Le juge Hazgui estime que «le décret-loi 13 ne mentionne aucune instance de recours que pourraient saisir  les personnes touchées par cette mesure de confiscation, ce qui est inadmissible. Ce qui est, aussi, contraire à  tous les principes constitutionnels et à toutes les conventions internationales auxquelles la Tunisie a adhéré».

A l’heure actuelle, des voix s’élèvent pour demander à l’ARP (Assemblée des représentants du Peuple) de corriger les erreurs de l’ANC (Assemblée Nationale Constitutionnelle). Il est pourtant important d’attirer l’attention sur le fait que cela ne sera qu’un simple entêtement dans l’erreur de la part des nouveaux représentants du peuple. Intervenant, ce lundi 15 juin 2015 sur les ondes de la Radio Nationale tunisienne, le même juge Hazgui rappelle encore une fois les erreurs de l’ancien pouvoir d’avoir choisi le mauvais mode de confiscation, qui est normalement une sanction complémentaire d’un jugement en bonne et due forme qui démontre, par la preuve irréfutable, le caractère véreux confirmé des biens à confisquer. Le seul cas de confiscation, à la manière hâtivement adoptée en 2011, est le cas d’incapacité à juger l’accusé, en cas de fuite ou de mort, ce qui n’est pas le cas de toutes les personnes ayant fait l’objet de confiscation.

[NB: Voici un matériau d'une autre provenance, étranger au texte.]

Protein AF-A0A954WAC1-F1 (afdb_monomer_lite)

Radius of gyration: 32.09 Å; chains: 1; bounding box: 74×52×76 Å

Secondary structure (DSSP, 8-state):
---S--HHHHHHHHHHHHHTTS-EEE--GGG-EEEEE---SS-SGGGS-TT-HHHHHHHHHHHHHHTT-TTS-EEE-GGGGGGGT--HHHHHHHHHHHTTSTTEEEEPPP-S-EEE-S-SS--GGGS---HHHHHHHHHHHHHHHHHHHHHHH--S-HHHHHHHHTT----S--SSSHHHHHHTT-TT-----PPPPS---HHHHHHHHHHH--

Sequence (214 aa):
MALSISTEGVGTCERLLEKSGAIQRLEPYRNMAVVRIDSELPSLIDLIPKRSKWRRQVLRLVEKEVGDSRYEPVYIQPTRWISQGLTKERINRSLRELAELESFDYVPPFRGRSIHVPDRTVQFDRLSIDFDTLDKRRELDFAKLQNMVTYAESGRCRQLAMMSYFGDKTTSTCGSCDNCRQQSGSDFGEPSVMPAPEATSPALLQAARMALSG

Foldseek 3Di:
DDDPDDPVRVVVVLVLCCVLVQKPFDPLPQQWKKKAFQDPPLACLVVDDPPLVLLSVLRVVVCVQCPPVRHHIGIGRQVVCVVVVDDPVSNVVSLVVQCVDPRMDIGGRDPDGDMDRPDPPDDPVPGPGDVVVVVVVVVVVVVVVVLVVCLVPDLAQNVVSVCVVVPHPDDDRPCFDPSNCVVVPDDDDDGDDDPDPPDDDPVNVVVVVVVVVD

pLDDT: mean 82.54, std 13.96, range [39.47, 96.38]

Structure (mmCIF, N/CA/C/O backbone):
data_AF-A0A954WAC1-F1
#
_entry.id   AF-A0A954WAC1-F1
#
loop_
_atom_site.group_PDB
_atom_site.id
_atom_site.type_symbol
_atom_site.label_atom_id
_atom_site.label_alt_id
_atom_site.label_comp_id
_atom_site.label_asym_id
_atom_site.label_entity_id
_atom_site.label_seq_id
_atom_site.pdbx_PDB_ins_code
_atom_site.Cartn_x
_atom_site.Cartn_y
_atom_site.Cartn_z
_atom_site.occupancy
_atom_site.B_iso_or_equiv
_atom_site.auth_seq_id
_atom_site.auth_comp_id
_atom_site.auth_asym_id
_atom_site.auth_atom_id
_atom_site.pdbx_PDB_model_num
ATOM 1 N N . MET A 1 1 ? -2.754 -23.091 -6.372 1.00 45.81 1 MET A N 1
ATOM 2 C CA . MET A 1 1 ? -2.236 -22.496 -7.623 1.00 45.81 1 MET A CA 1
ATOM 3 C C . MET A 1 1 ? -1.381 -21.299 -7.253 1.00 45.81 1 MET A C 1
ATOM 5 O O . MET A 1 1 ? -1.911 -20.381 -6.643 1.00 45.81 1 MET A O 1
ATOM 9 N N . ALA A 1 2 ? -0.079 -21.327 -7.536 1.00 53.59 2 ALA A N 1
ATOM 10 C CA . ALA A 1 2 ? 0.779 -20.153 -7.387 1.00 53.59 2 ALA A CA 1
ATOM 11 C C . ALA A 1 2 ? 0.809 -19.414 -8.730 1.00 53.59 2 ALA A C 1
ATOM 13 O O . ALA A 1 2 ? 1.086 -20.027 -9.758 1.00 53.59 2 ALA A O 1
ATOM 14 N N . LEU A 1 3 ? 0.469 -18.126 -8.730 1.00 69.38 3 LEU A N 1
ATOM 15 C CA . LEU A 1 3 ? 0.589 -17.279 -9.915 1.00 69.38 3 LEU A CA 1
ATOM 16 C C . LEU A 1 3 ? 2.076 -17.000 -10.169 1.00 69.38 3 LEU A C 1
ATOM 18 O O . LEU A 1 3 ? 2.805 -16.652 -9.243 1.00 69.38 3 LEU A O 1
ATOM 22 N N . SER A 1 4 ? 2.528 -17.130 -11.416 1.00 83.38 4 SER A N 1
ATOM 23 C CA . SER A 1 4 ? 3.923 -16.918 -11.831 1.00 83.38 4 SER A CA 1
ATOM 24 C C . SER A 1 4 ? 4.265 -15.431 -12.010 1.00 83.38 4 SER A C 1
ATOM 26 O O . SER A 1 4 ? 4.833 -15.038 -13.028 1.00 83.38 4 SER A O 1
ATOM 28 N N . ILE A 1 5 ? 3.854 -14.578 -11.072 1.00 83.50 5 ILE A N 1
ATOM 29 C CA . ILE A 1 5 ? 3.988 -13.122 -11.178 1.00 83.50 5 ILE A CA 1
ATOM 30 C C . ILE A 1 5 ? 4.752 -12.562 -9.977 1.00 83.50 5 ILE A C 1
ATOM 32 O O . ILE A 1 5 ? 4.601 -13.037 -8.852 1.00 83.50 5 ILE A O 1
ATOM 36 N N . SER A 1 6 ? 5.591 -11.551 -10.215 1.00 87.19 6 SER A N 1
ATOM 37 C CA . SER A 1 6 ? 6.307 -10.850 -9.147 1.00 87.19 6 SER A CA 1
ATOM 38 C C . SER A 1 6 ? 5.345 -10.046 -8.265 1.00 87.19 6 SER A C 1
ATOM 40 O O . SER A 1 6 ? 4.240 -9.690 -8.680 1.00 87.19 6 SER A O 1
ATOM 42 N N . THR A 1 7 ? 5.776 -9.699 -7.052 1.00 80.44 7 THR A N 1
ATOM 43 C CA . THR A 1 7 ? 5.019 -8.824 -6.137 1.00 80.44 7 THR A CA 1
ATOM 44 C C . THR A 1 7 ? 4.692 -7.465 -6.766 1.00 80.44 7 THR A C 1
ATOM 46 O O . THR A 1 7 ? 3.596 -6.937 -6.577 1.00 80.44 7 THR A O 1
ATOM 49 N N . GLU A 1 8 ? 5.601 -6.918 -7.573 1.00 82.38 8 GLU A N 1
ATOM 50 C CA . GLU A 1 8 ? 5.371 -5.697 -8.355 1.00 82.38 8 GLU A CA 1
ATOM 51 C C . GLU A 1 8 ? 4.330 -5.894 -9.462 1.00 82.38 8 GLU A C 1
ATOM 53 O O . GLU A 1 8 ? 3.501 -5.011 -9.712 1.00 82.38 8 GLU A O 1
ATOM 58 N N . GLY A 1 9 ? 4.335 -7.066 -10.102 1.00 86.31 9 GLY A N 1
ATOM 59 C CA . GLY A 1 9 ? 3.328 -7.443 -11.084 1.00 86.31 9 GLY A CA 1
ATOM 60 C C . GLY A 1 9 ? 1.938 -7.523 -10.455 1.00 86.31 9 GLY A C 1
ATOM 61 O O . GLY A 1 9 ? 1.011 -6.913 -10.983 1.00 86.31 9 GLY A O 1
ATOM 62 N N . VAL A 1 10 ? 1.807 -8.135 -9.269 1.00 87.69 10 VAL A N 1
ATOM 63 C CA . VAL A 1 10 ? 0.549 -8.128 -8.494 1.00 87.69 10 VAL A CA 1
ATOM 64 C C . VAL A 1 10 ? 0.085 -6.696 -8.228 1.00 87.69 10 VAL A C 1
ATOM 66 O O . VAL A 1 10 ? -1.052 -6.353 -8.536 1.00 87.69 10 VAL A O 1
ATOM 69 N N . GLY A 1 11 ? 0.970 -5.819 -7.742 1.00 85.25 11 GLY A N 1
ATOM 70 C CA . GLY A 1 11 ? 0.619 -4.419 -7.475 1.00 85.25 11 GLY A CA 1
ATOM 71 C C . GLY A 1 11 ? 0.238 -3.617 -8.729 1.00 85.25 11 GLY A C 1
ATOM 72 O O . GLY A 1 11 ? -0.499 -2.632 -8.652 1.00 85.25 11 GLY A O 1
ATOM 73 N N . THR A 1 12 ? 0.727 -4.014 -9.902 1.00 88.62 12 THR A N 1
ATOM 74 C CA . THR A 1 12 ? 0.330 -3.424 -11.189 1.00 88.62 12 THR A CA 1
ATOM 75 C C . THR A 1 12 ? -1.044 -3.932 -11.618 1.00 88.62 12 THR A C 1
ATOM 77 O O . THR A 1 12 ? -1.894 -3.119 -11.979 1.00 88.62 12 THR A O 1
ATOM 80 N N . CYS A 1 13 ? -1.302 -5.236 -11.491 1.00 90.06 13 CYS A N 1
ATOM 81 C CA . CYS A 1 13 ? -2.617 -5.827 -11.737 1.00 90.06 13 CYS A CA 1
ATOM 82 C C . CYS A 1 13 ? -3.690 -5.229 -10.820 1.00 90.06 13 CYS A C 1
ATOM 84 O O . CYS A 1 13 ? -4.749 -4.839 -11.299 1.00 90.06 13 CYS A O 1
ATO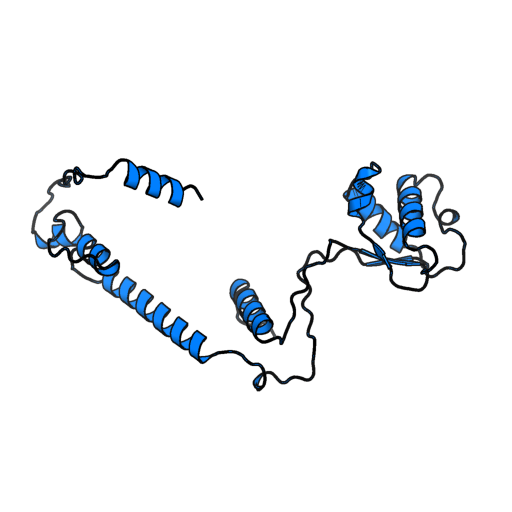M 86 N N . GLU A 1 14 ? -3.403 -5.068 -9.526 1.00 88.81 14 GLU A N 1
ATOM 87 C CA . GLU A 1 14 ? -4.323 -4.414 -8.589 1.00 88.81 14 GLU A CA 1
ATOM 88 C C . GLU A 1 14 ? -4.660 -2.982 -9.029 1.00 88.81 14 GLU A C 1
ATOM 90 O O . GLU A 1 14 ? -5.820 -2.589 -8.998 1.00 88.81 14 GLU A O 1
ATOM 95 N N . ARG A 1 15 ? -3.673 -2.198 -9.486 1.00 88.56 15 ARG A N 1
ATOM 96 C CA . ARG A 1 15 ? -3.919 -0.833 -9.989 1.00 88.56 15 ARG A CA 1
ATOM 97 C C . ARG A 1 15 ? -4.783 -0.812 -11.249 1.00 88.56 15 ARG A C 1
ATOM 99 O O . ARG A 1 15 ? -5.579 0.106 -11.421 1.00 88.56 15 ARG A O 1
ATOM 106 N N . LEU A 1 16 ? -4.618 -1.789 -12.141 1.00 91.31 16 LEU A N 1
ATOM 107 C CA . LEU A 1 16 ? -5.454 -1.908 -13.340 1.00 91.31 16 LEU A CA 1
ATOM 108 C C . LEU A 1 16 ? -6.896 -2.257 -12.975 1.00 91.31 16 LEU A C 1
ATOM 110 O O . LEU A 1 16 ? -7.823 -1.598 -13.441 1.00 91.31 16 LEU A O 1
ATOM 114 N N . LEU A 1 17 ? -7.073 -3.233 -12.086 1.00 91.25 17 LEU A N 1
ATOM 115 C CA . LEU A 1 17 ? -8.385 -3.627 -11.584 1.00 91.25 17 LEU A CA 1
ATOM 116 C C . LEU A 1 1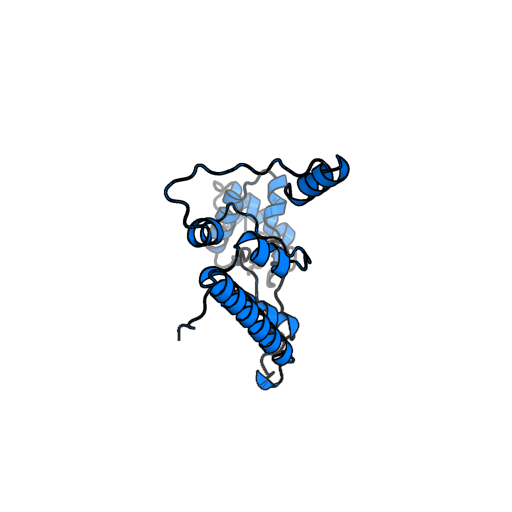7 ? -9.075 -2.472 -10.849 1.00 91.25 17 LEU A C 1
ATOM 118 O O . LEU A 1 17 ? -10.271 -2.263 -11.033 1.00 91.25 17 LEU A O 1
ATOM 122 N N . GLU A 1 18 ? -8.323 -1.681 -10.086 1.00 88.88 18 GLU A N 1
ATOM 123 C CA . GLU A 1 18 ? -8.840 -0.492 -9.408 1.00 88.88 18 GLU A CA 1
ATOM 124 C C . GLU A 1 18 ? -9.329 0.568 -10.399 1.00 88.88 18 GLU A C 1
ATOM 126 O O . GLU A 1 18 ? -10.449 1.057 -10.275 1.00 88.88 18 GLU A O 1
ATOM 131 N N . LYS A 1 19 ? -8.540 0.871 -11.438 1.00 89.38 19 LYS A N 1
ATOM 132 C CA . LYS A 1 19 ? -8.952 1.804 -12.501 1.00 89.38 19 LYS A CA 1
ATOM 133 C C . LYS A 1 19 ? -10.194 1.340 -13.260 1.00 89.38 19 LYS A C 1
ATOM 135 O O . LYS A 1 19 ? -10.984 2.178 -13.677 1.00 89.38 19 LYS A O 1
ATOM 140 N N . SER A 1 20 ? -10.364 0.029 -13.432 1.00 89.88 20 SER A N 1
ATOM 141 C CA . SER A 1 20 ? -11.560 -0.550 -14.061 1.00 89.88 20 SER A CA 1
ATOM 142 C C . SER A 1 20 ? -12.782 -0.610 -13.131 1.00 89.88 20 SER A C 1
ATOM 144 O O . SER A 1 20 ? -13.847 -1.044 -13.554 1.00 89.88 20 SER A O 1
ATOM 146 N N . GLY A 1 21 ? -12.636 -0.229 -11.856 1.00 87.00 21 GLY A N 1
ATOM 147 C CA . GLY A 1 21 ? -13.696 -0.312 -10.848 1.00 87.00 21 GLY A CA 1
ATOM 148 C C . GLY A 1 21 ? -13.973 -1.725 -10.317 1.00 87.00 21 GLY A C 1
ATOM 149 O O . GLY A 1 21 ? -14.814 -1.882 -9.435 1.00 87.00 21 GLY A O 1
ATOM 150 N N . ALA A 1 22 ? -13.254 -2.745 -10.802 1.00 89.88 22 ALA A N 1
ATOM 151 C CA . ALA A 1 22 ? -13.390 -4.137 -10.367 1.00 89.88 22 ALA A CA 1
ATOM 152 C C . ALA A 1 22 ? -13.055 -4.321 -8.883 1.00 89.88 22 ALA A C 1
ATOM 154 O O . ALA A 1 22 ? -13.637 -5.156 -8.190 1.00 89.88 22 ALA A O 1
ATOM 155 N N . ILE A 1 23 ? -12.087 -3.541 -8.403 1.00 90.12 23 ILE A N 1
ATOM 156 C CA . ILE A 1 23 ? -11.706 -3.511 -7.000 1.00 90.12 23 ILE A CA 1
ATOM 157 C C . ILE A 1 23 ? -11.636 -2.074 -6.509 1.00 90.12 23 ILE A C 1
ATOM 159 O O . ILE A 1 23 ? -11.355 -1.148 -7.261 1.00 90.12 23 ILE A O 1
ATOM 163 N N . GLN A 1 24 ? -11.832 -1.902 -5.215 1.00 83.06 24 GLN A N 1
ATOM 164 C CA . GLN A 1 24 ? -11.540 -0.664 -4.519 1.00 83.06 24 GLN A CA 1
ATOM 165 C C . GLN A 1 24 ? -10.463 -0.965 -3.495 1.00 83.06 24 GLN A C 1
ATOM 167 O O . GLN A 1 24 ? -10.612 -1.864 -2.658 1.00 83.06 24 GLN A O 1
ATOM 172 N N . ARG A 1 25 ? -9.361 -0.218 -3.553 1.00 76.25 25 ARG A N 1
ATOM 173 C CA . ARG A 1 25 ? -8.418 -0.213 -2.444 1.00 76.25 25 ARG A CA 1
ATOM 174 C C . ARG A 1 25 ? -9.037 0.669 -1.386 1.00 76.25 25 ARG A C 1
ATOM 176 O O . ARG A 1 25 ? -9.131 1.883 -1.540 1.00 76.25 25 ARG A O 1
ATOM 183 N N . LEU A 1 26 ? -9.466 0.050 -0.302 1.00 66.25 26 LEU A N 1
ATOM 184 C CA . LEU A 1 26 ? -9.769 0.826 0.876 1.00 66.25 26 LEU A CA 1
ATOM 185 C C . LEU A 1 26 ? -8.432 1.395 1.346 1.00 66.25 26 LEU A C 1
ATOM 187 O O . LEU A 1 26 ? -7.470 0.654 1.599 1.00 66.25 26 LEU A O 1
ATOM 191 N N . GLU A 1 27 ? -8.369 2.721 1.484 1.00 58.12 27 GLU A N 1
ATOM 192 C CA . GLU A 1 27 ? -7.448 3.279 2.461 1.00 58.12 27 GLU A CA 1
ATOM 193 C C . GLU A 1 27 ? -7.694 2.491 3.755 1.00 58.12 27 GLU A C 1
ATOM 195 O O . GLU A 1 27 ? -8.844 2.134 4.033 1.00 58.12 27 GLU A O 1
ATOM 200 N N . PRO A 1 28 ? -6.657 2.139 4.527 1.00 53.75 28 PRO A N 1
ATOM 201 C CA . PRO A 1 28 ? -6.787 1.337 5.748 1.00 53.75 28 PRO A CA 1
ATOM 202 C C . PRO A 1 28 ? -7.549 2.074 6.872 1.00 53.75 28 PRO A C 1
ATOM 204 O O . PRO A 1 28 ? -7.206 1.919 8.044 1.00 53.75 28 PRO A O 1
ATOM 207 N N . TYR A 1 29 ? -8.511 2.932 6.498 1.00 49.09 29 TYR A N 1
ATOM 208 C CA . TYR A 1 29 ? -9.135 4.046 7.177 1.00 49.09 29 TYR A CA 1
ATOM 209 C C . TYR A 1 29 ? -8.849 3.979 8.667 1.00 49.09 29 TYR A C 1
ATOM 211 O O . TYR A 1 29 ? -9.537 3.345 9.458 1.00 49.09 29 TYR A O 1
ATOM 219 N N . ARG A 1 30 ? -7.750 4.668 8.996 1.00 57.06 30 ARG A N 1
ATOM 220 C CA . ARG A 1 30 ? -7.361 5.144 10.323 1.00 57.06 30 ARG A CA 1
ATOM 221 C C . ARG A 1 30 ? -6.833 4.130 11.331 1.00 57.06 30 ARG A C 1
ATOM 223 O O . ARG A 1 30 ? -6.829 4.461 12.514 1.00 57.06 30 ARG A O 1
ATOM 230 N N . ASN A 1 31 ? -6.306 2.967 10.925 1.00 65.25 31 ASN A N 1
ATOM 231 C CA . ASN A 1 31 ? -5.728 2.022 11.902 1.00 65.25 31 ASN A CA 1
ATOM 232 C C . ASN A 1 31 ? -6.764 1.720 13.016 1.00 65.25 31 ASN A C 1
ATOM 234 O O . ASN A 1 31 ? -6.437 1.684 14.208 1.00 65.25 31 ASN A O 1
ATOM 238 N N . MET A 1 32 ? -8.032 1.606 12.601 1.00 78.00 32 MET A N 1
ATOM 239 C CA . MET A 1 32 ? -9.168 1.347 13.475 1.00 78.00 32 MET A CA 1
ATOM 240 C C . MET A 1 32 ? -9.173 -0.134 13.827 1.00 78.00 32 MET A C 1
ATOM 242 O O . MET A 1 32 ? -8.985 -0.982 12.956 1.00 78.00 32 MET A O 1
ATOM 246 N N . ALA A 1 33 ? -9.370 -0.441 15.099 1.00 87.19 33 ALA A N 1
ATOM 247 C CA . ALA A 1 33 ? -9.735 -1.775 15.536 1.00 87.19 33 ALA A CA 1
ATOM 248 C C . ALA A 1 33 ? -11.258 -1.894 15.583 1.00 87.19 33 ALA A C 1
ATOM 250 O O . ALA A 1 33 ? -11.949 -0.885 15.727 1.00 87.19 33 ALA A O 1
ATOM 251 N N . VAL A 1 34 ? -11.762 -3.120 15.523 1.00 89.38 34 VAL A N 1
ATOM 252 C CA . VAL A 1 34 ? -13.173 -3.404 15.795 1.00 89.38 34 VAL A CA 1
ATOM 253 C C . VAL A 1 34 ? -13.263 -4.097 17.143 1.00 89.38 34 VAL A C 1
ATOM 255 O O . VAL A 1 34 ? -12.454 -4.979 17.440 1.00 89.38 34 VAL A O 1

Le juge Hazgui a aussi proposé que l’ARP tire parti  de ce coup de semonce du TA pour revoir ce décret-loi, le corriger et en faire une loi qui rende la justice par la justice. Or, jusqu’ici, la justice n’a rien pu prouver dans les cas où elle a pu enquêter, comme ceux des trois anciens ministres dont les noms avaient été ajoutés au stylo sur la première liste des confisqués, à savoir Abdelwahab Abdallah, Abdallah Kallel, Abdelaziz Ben Dhia. Les trois restent pourtant sous le coup de la confiscation  malgré l’absence de jugements et l’existence d’un rapport de la Commission de confiscation les dédouanant totalement. Beaucoup d’injustice a été par ailleurs commise au nom de cette même loi qui se voulait juste. Beaucoup de personnes confisquées n’ont jamais pu être rétablies dans  leurs droits malgré toutes les preuves, par elles apportées, que l’origine de leurs biens n’a jamais été véreuse. Pire,  quelques uns de leurs biens ont été déjà vendus par un Etat qui a toujours refusé de voir et de corriger les erreurs de la loi par laquelle il les a confisqués et au titre de laquelle ils restent jusqu’à présent interdits de voyager. Une nouvelle loi de la confiscation s’impose donc, comme le voudrait le juge, ministre des Domaines de l’Etat, une loi qui applique les lois en vigueur et qui respecte les droits des citoyens. Une loi qui rende à l’Etat, par la loi, ce qui appartient à l’Etat, mais qui rende aussi justice à ceux qui ont été injustement confisqués, qui ne trouvent pas oreille attentive à leurs doléances auprès d’une justice qui s’était beaucoup politisée, une loi qui libère l’Etat de l’étau de l’injustice d’une Révolution dans laquelle personne ne se reconnaitrait et que la Tunisie finirait par dénigrer.